One of the most mental divorce-horror films, reportedly based on the director’s own experience retrieving a daughter from an ex-wife’s cult. Made between Rabid and Scanners, I liked the lead actor (horror regular Art Hindle of Black Christmas and Body Snatchers ’78) better than any pre-Videodrome Cronenberg hero.

It seems Art’s wife Nola (Samantha Eggar of Walk Don’t Run) is under the psychiatric care of “psychoplasmics” weirdo Dr. Hal Raglan (Oliver Reed, lending necessary gravity to a movie about psychosomatic killer dwarfs), and there are custody/abuse questions about their daughter, which Nola solves by sending her mutant children to kill her own parents, Art’s new girlfriend, and eventually Oliver Reed.

Family meeting:

The outsider conspiracy theorist in this movie who clues in Art about the doctor’s bizarre studies is the same actor (Robert Silverman) who played the wise outsider in Scanners.

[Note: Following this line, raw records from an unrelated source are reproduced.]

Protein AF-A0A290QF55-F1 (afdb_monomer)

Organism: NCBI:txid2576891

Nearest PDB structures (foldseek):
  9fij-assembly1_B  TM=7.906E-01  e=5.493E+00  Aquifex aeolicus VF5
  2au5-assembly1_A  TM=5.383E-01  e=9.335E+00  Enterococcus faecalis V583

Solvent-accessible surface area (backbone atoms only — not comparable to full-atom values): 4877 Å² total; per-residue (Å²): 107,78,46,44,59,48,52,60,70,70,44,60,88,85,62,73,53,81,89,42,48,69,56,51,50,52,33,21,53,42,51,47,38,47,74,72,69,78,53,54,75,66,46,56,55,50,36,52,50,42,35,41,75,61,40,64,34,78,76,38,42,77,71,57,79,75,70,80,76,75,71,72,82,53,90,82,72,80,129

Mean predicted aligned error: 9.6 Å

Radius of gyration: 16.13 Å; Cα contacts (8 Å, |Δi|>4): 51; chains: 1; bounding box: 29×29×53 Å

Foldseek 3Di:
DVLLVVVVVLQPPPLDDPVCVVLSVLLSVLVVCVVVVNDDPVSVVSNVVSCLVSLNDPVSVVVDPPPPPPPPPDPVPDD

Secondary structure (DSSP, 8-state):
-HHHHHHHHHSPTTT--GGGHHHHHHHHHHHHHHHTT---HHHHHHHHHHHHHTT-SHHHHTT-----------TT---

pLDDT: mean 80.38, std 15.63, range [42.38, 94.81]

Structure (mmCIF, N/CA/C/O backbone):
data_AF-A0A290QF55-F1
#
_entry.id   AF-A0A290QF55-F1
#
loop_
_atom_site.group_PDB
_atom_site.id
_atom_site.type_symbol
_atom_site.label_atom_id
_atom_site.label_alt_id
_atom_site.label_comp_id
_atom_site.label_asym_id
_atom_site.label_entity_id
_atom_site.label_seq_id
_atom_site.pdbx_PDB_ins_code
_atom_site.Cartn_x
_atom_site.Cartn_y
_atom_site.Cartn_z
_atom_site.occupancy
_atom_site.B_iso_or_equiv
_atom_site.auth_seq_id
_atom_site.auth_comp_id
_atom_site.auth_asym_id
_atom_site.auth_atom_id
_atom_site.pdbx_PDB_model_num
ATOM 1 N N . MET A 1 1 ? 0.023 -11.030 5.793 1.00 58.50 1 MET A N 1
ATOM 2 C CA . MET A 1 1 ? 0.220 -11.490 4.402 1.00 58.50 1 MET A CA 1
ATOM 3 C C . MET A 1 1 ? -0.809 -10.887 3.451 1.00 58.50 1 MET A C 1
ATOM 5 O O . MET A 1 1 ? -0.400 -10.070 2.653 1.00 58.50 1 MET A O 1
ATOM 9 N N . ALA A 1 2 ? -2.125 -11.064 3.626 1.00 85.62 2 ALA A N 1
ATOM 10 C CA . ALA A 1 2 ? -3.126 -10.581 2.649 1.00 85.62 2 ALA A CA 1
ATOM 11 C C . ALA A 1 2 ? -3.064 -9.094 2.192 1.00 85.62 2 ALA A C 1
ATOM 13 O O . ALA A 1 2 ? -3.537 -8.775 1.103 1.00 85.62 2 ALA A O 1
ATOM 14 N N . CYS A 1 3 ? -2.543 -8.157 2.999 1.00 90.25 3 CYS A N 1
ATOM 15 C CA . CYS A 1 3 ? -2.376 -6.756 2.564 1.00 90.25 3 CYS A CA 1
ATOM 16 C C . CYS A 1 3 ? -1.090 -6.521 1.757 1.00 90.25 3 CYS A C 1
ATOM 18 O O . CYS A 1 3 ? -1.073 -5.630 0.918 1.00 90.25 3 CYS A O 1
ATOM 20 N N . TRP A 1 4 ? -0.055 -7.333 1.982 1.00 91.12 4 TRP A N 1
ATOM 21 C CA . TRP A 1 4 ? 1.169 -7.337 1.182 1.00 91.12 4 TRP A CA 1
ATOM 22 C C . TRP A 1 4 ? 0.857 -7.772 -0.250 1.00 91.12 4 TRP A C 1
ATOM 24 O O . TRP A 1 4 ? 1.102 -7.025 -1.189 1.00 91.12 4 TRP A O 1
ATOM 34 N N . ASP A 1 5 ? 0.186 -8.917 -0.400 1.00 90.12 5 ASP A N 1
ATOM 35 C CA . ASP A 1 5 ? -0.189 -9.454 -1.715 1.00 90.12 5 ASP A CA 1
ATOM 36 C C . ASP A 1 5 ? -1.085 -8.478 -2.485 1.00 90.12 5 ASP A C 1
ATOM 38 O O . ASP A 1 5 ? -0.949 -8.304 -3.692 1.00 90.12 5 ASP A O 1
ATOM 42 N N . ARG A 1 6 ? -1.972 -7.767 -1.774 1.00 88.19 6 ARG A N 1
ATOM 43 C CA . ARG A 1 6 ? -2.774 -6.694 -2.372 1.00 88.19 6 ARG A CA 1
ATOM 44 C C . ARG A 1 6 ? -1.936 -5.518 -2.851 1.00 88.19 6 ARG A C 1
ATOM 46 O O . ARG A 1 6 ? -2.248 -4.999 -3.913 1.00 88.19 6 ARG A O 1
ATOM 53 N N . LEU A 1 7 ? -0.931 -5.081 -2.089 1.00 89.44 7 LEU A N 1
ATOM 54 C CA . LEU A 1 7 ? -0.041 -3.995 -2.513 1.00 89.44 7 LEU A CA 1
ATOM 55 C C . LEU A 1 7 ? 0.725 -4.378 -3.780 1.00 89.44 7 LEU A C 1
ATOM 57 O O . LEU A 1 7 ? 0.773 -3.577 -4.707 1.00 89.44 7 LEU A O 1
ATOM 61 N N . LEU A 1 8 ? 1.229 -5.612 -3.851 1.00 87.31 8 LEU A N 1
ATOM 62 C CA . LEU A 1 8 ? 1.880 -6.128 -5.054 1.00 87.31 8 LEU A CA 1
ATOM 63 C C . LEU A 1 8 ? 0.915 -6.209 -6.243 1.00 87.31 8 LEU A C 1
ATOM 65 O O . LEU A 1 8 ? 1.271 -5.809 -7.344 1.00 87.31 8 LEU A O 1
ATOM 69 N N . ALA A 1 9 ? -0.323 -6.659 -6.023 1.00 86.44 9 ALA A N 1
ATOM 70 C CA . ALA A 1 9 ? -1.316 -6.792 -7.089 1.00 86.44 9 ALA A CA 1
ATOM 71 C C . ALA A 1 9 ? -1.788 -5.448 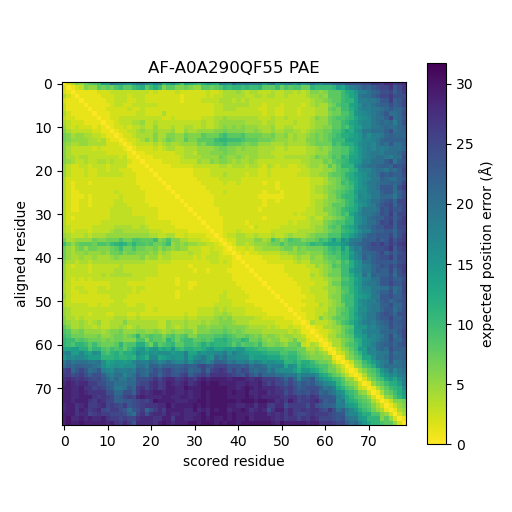-7.678 1.00 86.44 9 ALA A C 1
ATOM 73 O O . ALA A 1 9 ? -2.213 -5.405 -8.829 1.00 86.44 9 ALA A O 1
ATOM 74 N N . ILE A 1 10 ? -1.759 -4.356 -6.901 1.00 85.56 10 ILE A N 1
ATOM 75 C CA . ILE A 1 10 ? -2.153 -3.015 -7.379 1.00 85.56 10 ILE A CA 1
ATOM 76 C C . ILE A 1 10 ? -0.974 -2.180 -7.880 1.00 85.56 10 ILE A C 1
ATOM 78 O O . ILE A 1 10 ? -1.193 -1.086 -8.420 1.00 85.56 10 ILE A O 1
ATOM 82 N N . ALA A 1 11 ? 0.251 -2.639 -7.633 1.00 85.88 11 ALA A N 1
ATOM 83 C CA . ALA A 1 11 ? 1.454 -1.971 -8.081 1.00 85.88 11 ALA A CA 1
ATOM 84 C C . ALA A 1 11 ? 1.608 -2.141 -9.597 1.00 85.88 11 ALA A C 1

But it’s Gary McKeehan (of The Italian Machine) who first mentions “the disturbed kids in the warehouse, the ones your wife’s taking care of,” casually as if everybody already knew. Oliver Reed eventually gets on board helping Art with the rescue operation, helping to redeem whatever the hell has been happening at his institute.

In the extras Cronenberg mentions that after making Stereo and Crimes of the Future, before joining Cinepix to make Shivers, he had to decide if he was going to wholeheartedly pursue filmmaking – “I gave up the idea of being a novelist.” Forty-five years later he’d return to that idea for the great Consumed.

Carrie Rickey for Criterion:

The Brood was released the same year as another film about a custody dispute, Kramer vs. Kramer, which subsequently took the Oscar for best picture. In 1979, Cronenberg, himself recovering from a difficult divorce and custody contest, noted of his most personal film, “The Brood is my version of Kramer vs. Kramer, but more realistic.” Originally, I thought he was joking.

A grim movie about the two kinds of people in this world: the horrible and the miserable. Our horrible lead is Min-chul, an aggressively foul drunk introduced returning home from prison and unrepentantly stealing his daughter’s college money. Seeking revenge against a businessman who sucker-punches him in a bar, Min-chul discovers that the businessman is building a fake Christian-cult led by patsy rapist Pastor Sung. Getting no help from the cops, Min-chul, who hates nothing more than he hates fakes, sets out to destroy it himself, burning down buildings and getting in bloody fights, finally coming home victorious to his suicided daughter.

For some reason, this story is told through Adult-Swim-looking animation, like Metalocalypse with less blood and worse music. The low framerate gives a marionette, videogame quality, damaging the movie’s illusion.

Why did I watch this? Can’t find reviews by any critics I follow, but somehow it ened up on my must-see list. Yeon has two zombie-virus train movies out this year: an animated feature and its live-action sequel Train to Busan (which opened last week at Cannes, earning Snowpiercer comparisons and a positive review from Twitch).